TASK DIRECTIONS: Some of the lines below need repeating. Reproduce exactly those between the lines holding "ATOM 18 N N" and "ATOM 62 C CA", inclusive.

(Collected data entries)
○ ○ ○ ○ ○

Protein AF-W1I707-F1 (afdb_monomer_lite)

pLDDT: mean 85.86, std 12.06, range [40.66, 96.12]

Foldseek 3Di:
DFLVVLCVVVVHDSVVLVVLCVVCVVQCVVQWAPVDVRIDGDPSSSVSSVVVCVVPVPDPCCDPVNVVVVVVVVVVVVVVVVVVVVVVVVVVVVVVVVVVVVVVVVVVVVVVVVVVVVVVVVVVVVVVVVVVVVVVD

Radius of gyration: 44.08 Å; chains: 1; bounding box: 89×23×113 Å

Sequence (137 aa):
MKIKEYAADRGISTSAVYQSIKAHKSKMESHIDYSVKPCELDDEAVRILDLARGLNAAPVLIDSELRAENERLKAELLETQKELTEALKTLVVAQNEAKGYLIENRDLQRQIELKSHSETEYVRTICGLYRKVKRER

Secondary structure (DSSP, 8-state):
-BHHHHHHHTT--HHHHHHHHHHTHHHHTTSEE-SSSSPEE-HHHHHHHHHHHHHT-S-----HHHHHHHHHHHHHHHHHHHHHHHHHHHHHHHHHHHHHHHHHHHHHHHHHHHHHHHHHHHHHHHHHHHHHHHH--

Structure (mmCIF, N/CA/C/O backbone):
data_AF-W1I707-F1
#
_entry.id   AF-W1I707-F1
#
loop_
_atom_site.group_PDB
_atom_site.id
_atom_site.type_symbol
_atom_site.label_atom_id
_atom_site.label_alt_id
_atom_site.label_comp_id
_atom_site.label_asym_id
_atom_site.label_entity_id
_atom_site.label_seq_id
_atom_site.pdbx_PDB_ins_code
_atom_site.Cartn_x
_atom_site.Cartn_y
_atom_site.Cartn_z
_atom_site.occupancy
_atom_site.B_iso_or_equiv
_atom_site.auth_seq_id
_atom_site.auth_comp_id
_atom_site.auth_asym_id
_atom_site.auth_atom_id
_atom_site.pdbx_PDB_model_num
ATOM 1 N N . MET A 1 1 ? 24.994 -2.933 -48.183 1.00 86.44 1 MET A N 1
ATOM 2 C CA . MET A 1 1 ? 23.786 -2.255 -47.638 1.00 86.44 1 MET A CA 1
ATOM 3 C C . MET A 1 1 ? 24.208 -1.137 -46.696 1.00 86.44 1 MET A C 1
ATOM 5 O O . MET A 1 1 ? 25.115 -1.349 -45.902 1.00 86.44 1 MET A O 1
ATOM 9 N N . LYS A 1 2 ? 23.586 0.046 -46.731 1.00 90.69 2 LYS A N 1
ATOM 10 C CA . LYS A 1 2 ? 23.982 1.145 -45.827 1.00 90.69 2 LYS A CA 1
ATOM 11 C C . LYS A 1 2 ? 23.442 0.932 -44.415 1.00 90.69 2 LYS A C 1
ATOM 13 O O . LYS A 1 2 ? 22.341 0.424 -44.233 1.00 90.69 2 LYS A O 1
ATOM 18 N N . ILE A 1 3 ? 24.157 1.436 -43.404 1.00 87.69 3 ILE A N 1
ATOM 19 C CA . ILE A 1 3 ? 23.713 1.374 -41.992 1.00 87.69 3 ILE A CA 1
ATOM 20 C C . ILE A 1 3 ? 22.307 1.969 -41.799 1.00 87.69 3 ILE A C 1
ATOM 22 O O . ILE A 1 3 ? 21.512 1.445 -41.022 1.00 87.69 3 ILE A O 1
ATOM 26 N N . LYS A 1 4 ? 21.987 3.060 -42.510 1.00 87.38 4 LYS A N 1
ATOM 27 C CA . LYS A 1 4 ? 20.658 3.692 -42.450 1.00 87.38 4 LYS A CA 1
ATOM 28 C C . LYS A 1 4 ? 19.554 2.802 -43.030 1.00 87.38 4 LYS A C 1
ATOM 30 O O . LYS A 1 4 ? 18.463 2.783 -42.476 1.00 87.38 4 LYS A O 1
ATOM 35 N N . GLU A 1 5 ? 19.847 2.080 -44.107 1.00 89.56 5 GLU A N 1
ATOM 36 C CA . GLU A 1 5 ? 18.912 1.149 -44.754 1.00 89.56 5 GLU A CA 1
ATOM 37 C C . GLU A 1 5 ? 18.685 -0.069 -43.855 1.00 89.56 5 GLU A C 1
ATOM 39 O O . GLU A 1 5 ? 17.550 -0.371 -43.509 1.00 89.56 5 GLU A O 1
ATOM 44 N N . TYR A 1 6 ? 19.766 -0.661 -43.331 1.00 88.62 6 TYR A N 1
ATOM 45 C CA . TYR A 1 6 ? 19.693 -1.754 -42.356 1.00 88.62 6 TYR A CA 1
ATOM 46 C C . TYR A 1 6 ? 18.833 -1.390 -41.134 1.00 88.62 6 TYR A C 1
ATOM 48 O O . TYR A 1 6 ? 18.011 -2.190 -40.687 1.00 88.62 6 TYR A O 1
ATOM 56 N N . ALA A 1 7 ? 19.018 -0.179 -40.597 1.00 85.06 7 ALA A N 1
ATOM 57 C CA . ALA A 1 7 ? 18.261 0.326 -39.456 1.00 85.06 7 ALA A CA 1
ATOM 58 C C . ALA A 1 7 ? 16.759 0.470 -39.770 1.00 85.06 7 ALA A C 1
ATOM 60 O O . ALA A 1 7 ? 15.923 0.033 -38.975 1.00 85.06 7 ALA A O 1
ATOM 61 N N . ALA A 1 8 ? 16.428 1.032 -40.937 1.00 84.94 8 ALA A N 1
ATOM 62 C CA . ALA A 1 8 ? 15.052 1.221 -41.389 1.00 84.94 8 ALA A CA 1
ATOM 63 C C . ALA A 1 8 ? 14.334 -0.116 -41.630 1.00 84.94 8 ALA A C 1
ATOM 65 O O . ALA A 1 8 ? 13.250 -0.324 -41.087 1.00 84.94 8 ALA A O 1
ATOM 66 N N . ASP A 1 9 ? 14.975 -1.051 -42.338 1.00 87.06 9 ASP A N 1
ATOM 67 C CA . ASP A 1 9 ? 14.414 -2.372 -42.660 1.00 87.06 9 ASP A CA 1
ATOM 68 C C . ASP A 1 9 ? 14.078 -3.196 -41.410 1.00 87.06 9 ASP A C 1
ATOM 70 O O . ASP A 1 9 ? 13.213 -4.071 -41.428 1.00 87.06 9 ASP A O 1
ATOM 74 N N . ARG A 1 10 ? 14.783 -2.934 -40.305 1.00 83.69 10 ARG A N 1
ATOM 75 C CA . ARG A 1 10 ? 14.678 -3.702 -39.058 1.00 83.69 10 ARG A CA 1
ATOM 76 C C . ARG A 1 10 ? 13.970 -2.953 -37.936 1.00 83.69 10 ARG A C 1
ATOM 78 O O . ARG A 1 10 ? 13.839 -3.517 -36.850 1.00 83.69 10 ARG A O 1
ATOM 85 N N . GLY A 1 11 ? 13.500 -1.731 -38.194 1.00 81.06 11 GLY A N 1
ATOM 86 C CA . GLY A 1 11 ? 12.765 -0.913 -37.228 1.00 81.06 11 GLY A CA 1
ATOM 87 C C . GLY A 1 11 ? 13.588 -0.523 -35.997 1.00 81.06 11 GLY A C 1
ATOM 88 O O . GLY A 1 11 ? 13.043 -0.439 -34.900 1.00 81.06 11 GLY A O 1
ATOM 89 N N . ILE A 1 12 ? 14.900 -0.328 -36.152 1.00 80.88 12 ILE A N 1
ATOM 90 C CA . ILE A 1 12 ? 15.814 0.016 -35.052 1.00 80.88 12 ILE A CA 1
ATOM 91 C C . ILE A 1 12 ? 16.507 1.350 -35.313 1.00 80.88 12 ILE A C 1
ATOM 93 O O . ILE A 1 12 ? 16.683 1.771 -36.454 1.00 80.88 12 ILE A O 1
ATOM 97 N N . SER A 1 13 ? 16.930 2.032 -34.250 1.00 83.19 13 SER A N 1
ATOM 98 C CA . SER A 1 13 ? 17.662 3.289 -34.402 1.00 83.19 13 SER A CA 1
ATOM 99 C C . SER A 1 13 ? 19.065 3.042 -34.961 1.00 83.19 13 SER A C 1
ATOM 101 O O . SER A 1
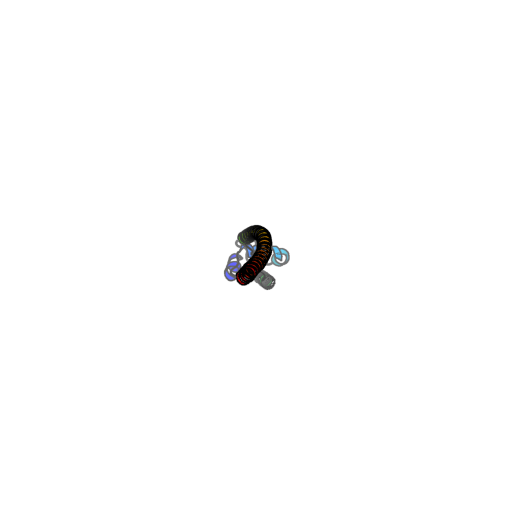 13 ? 19.741 2.074 -34.604 1.00 83.19 13 SER A O 1
ATOM 103 N N . THR A 1 14 ? 19.563 3.960 -35.793 1.00 83.56 14 THR A N 1
ATOM 104 C CA . THR A 1 14 ? 20.947 3.903 -36.294 1.00 83.56 14 THR A CA 1
ATOM 105 C C . THR A 1 14 ? 21.964 3.880 -35.152 1.00 83.56 14 THR A C 1
ATOM 107 O O . THR A 1 14 ? 23.004 3.239 -35.264 1.00 83.56 14 THR A O 1
ATOM 110 N N . SER A 1 15 ? 21.655 4.537 -34.031 1.00 82.12 15 SER A N 1
ATOM 111 C CA . SER A 1 15 ? 22.487 4.539 -32.823 1.00 82.12 15 SER A CA 1
ATOM 112 C C . SER A 1 15 ? 22.631 3.143 -32.212 1.00 82.12 15 SER A C 1
ATOM 114 O O . SER A 1 15 ? 23.740 2.760 -31.845 1.00 82.12 15 SER A O 1
ATOM 116 N N . ALA A 1 16 ? 21.548 2.360 -32.156 1.00 79.25 16 ALA A N 1
ATOM 117 C CA . ALA A 1 16 ? 21.594 0.975 -31.687 1.00 79.25 16 ALA A CA 1
ATOM 118 C C . ALA A 1 16 ? 22.460 0.093 -32.607 1.00 79.25 16 ALA A C 1
ATOM 120 O O . ALA A 1 16 ? 23.236 -0.734 -32.125 1.00 79.25 16 ALA A O 1
ATOM 121 N N . VAL A 1 17 ? 22.408 0.328 -33.924 1.00 84.19 17 VAL A N 1
ATOM 122 C CA . VAL A 1 17 ? 23.275 -0.363 -34.895 1.00 84.19 17 VAL A CA 1
ATOM 123 C C . VAL A 1 17 ? 24.751 -0.050 -34.632 1.00 84.19 17 VAL A C 1
ATOM 125 O O . VAL A 1 17 ? 25.557 -0.969 -34.516 1.00 84.19 17 VAL A O 1
ATOM 128 N N . TYR A 1 18 ? 25.115 1.223 -34.440 1.00 86.19 18 TYR A N 1
ATOM 129 C CA . TYR A 1 18 ? 26.497 1.602 -34.109 1.00 86.19 18 TYR A CA 1
ATOM 130 C C . TYR A 1 18 ? 26.977 1.032 -32.768 1.00 86.19 18 TYR A C 1
ATOM 132 O O . TYR A 1 18 ? 28.144 0.654 -32.646 1.00 86.19 18 TYR A O 1
ATOM 140 N N . GLN A 1 19 ? 26.100 0.938 -31.765 1.00 83.81 19 GLN A N 1
ATOM 141 C CA . GLN A 1 19 ? 26.431 0.288 -30.494 1.00 83.81 19 GLN A CA 1
ATOM 142 C C . GLN A 1 19 ? 26.717 -1.206 -30.679 1.00 83.81 19 GLN A C 1
ATOM 144 O O . GLN A 1 19 ? 27.698 -1.705 -30.128 1.00 83.81 19 GLN A O 1
ATOM 149 N N . SER A 1 20 ? 25.920 -1.901 -31.496 1.00 84.25 20 SER A N 1
ATOM 150 C CA . SER A 1 20 ? 26.145 -3.315 -31.816 1.00 84.25 20 SER A CA 1
ATOM 151 C C . SER A 1 20 ? 27.447 -3.526 -32.602 1.00 84.25 20 SER A C 1
ATOM 153 O O . SER A 1 20 ? 28.252 -4.383 -32.237 1.00 84.25 20 SER A O 1
ATOM 155 N N . ILE A 1 21 ? 27.731 -2.670 -33.591 1.00 85.94 21 ILE A N 1
ATOM 156 C CA . ILE A 1 21 ? 29.010 -2.666 -34.322 1.00 85.94 21 ILE A CA 1
ATOM 157 C C . ILE A 1 21 ? 30.184 -2.482 -33.352 1.00 85.94 21 ILE A C 1
ATOM 159 O O . ILE A 1 21 ? 31.172 -3.209 -33.429 1.00 85.94 21 ILE A O 1
ATOM 163 N N . LYS A 1 22 ? 30.073 -1.552 -32.395 1.00 85.50 22 LYS A N 1
ATOM 164 C CA . LYS A 1 22 ? 31.112 -1.315 -31.383 1.00 85.50 22 LYS A CA 1
ATOM 165 C C . LYS A 1 22 ? 31.306 -2.522 -30.459 1.00 85.50 22 LYS A C 1
ATOM 167 O O . LYS A 1 22 ? 32.445 -2.866 -30.153 1.00 85.50 22 LYS A O 1
ATOM 172 N N . ALA A 1 23 ? 30.221 -3.170 -30.036 1.00 81.38 23 ALA A N 1
ATOM 173 C CA . ALA A 1 23 ? 30.263 -4.363 -29.188 1.00 81.38 23 ALA A CA 1
ATOM 174 C C . ALA A 1 23 ? 30.878 -5.583 -29.901 1.00 81.38 23 ALA A C 1
ATOM 176 O O . ALA A 1 23 ? 31.429 -6.472 -29.252 1.00 81.38 23 ALA A O 1
ATOM 177 N N . HIS A 1 24 ? 30.817 -5.620 -31.233 1.00 83.94 24 HIS A N 1
ATOM 178 C CA . HIS A 1 24 ? 31.356 -6.701 -32.062 1.00 83.94 24 HIS A CA 1
ATOM 179 C C . HIS A 1 24 ? 32.501 -6.247 -32.971 1.00 83.94 24 HIS A C 1
ATOM 181 O O . HIS A 1 24 ? 32.776 -6.891 -33.981 1.00 83.94 24 HIS A O 1
ATOM 187 N N . LYS A 1 25 ? 33.207 -5.171 -32.591 1.00 83.81 25 LYS A N 1
ATOM 188 C CA . LYS A 1 25 ? 34.215 -4.505 -33.428 1.00 83.81 25 LYS A CA 1
ATOM 189 C C . LYS A 1 25 ? 35.227 -5.478 -34.041 1.00 83.81 25 LYS A C 1
ATOM 191 O O . LYS A 1 25 ? 35.435 -5.438 -35.245 1.00 83.81 25 LYS A O 1
ATOM 196 N N . SER A 1 26 ? 35.783 -6.393 -33.244 1.00 83.31 26 SER A N 1
ATOM 197 C CA . SER A 1 26 ? 36.793 -7.361 -33.703 1.00 83.31 26 SER A CA 1
ATOM 198 C C . SER A 1 26 ? 36.307 -8.311 -34.802 1.00 83.31 26 SER A C 1
ATOM 200 O O . SER A 1 26 ? 37.125 -8.835 -35.548 1.00 83.31 26 SER A O 1
ATOM 202 N N . LYS A 1 27 ? 34.992 -8.537 -34.904 1.00 82.19 27 LYS A N 1
ATOM 203 C CA . LYS A 1 27 ? 34.363 -9.378 -35.931 1.00 82.19 27 LYS A CA 1
ATOM 204 C C . LYS A 1 27 ? 33.779 -8.571 -37.091 1.00 82.19 27 LYS A C 1
ATOM 206 O O . LYS A 1 27 ? 33.391 -9.166 -38.080 1.00 82.19 27 LYS A O 1
ATOM 211 N N . MET A 1 28 ? 33.680 -7.248 -36.955 1.00 83.81 28 MET A N 1
ATOM 212 C CA . MET A 1 28 ? 33.009 -6.354 -37.908 1.00 83.81 28 MET A CA 1
ATOM 213 C C . MET A 1 28 ? 33.981 -5.492 -38.716 1.00 83.81 28 MET A C 1
ATOM 215 O O . MET A 1 28 ? 33.615 -4.978 -39.764 1.00 83.81 28 MET A O 1
ATOM 219 N N . GLU A 1 29 ? 35.205 -5.283 -38.230 1.00 81.94 29 GLU A N 1
ATOM 220 C CA . GLU A 1 29 ? 36.140 -4.287 -38.775 1.00 81.94 29 GLU A CA 1
ATOM 221 C C . GLU A 1 29 ? 36.526 -4.537 -40.244 1.00 81.94 29 GLU A C 1
ATOM 223 O O . GLU A 1 29 ? 36.721 -3.576 -40.978 1.00 81.94 29 GLU A O 1
ATOM 228 N N . SER A 1 30 ? 36.551 -5.798 -40.693 1.00 85.56 30 SER A N 1
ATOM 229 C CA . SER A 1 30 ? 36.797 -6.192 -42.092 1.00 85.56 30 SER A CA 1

○ ○ ○ ○ ○

SOLUTION TO THE EXERCISE:
ATOM 18 N N . ILE A 1 3 ? 24.157 1.436 -43.404 1.00 87.69 3 ILE A N 1
ATOM 19 C CA . ILE A 1 3 ? 23.713 1.374 -41.992 1.00 87.69 3 ILE A CA 1
ATOM 20 C C . ILE A 1 3 ? 22.307 1.969 -41.799 1.00 87.69 3 ILE A C 1
ATOM 22 O O . ILE A 1 3 ? 21.512 1.445 -41.022 1.00 87.69 3 ILE A O 1
ATOM 26 N N . LYS A 1 4 ? 21.987 3.060 -42.510 1.00 87.38 4 LYS A N 1
ATOM 27 C CA . LYS A 1 4 ? 20.658 3.692 -42.450 1.00 87.38 4 LYS A CA 1
ATOM 28 C C . LYS A 1 4 ? 19.554 2.802 -43.030 1.00 87.38 4 LYS A C 1
ATOM 30 O O . LYS A 1 4 ? 18.463 2.783 -42.476 1.00 87.38 4 LYS A O 1
ATOM 35 N N . GLU A 1 5 ? 19.847 2.080 -44.107 1.00 89.56 5 GLU A N 1
ATOM 36 C CA . GLU A 1 5 ? 18.912 1.149 -44.754 1.00 89.56 5 GLU A CA 1
ATOM 37 C C . GLU A 1 5 ? 18.685 -0.069 -43.855 1.00 89.56 5 GLU A C 1
ATOM 39 O O . GLU A 1 5 ? 17.550 -0.371 -43.509 1.00 89.56 5 GLU A O 1
ATOM 44 N N . TYR A 1 6 ? 19.766 -0.661 -43.331 1.00 88.62 6 TYR A N 1
ATOM 45 C CA . TYR A 1 6 ? 19.693 -1.754 -42.356 1.00 88.62 6 TYR A CA 1
ATOM 46 C C . TYR A 1 6 ? 18.833 -1.390 -41.134 1.00 88.62 6 TYR A C 1
ATOM 48 O O . TYR A 1 6 ? 18.011 -2.190 -40.687 1.00 88.62 6 TYR A O 1
ATOM 56 N N . ALA A 1 7 ? 19.018 -0.179 -40.597 1.00 85.06 7 ALA A N 1
ATOM 57 C CA . ALA A 1 7 ? 18.261 0.326 -39.456 1.00 85.06 7 ALA A CA 1
ATOM 58 C C . ALA A 1 7 ? 16.759 0.470 -39.770 1.00 85.06 7 ALA A C 1
ATOM 60 O O . ALA A 1 7 ? 15.923 0.033 -38.975 1.00 85.06 7 ALA A O 1
ATOM 61 N N . ALA A 1 8 ? 16.428 1.032 -40.937 1.00 84.94 8 ALA A N 1
ATOM 62 C CA . ALA A 1 8 ? 15.052 1.221 -41.389 1.00 84.94 8 ALA A CA 1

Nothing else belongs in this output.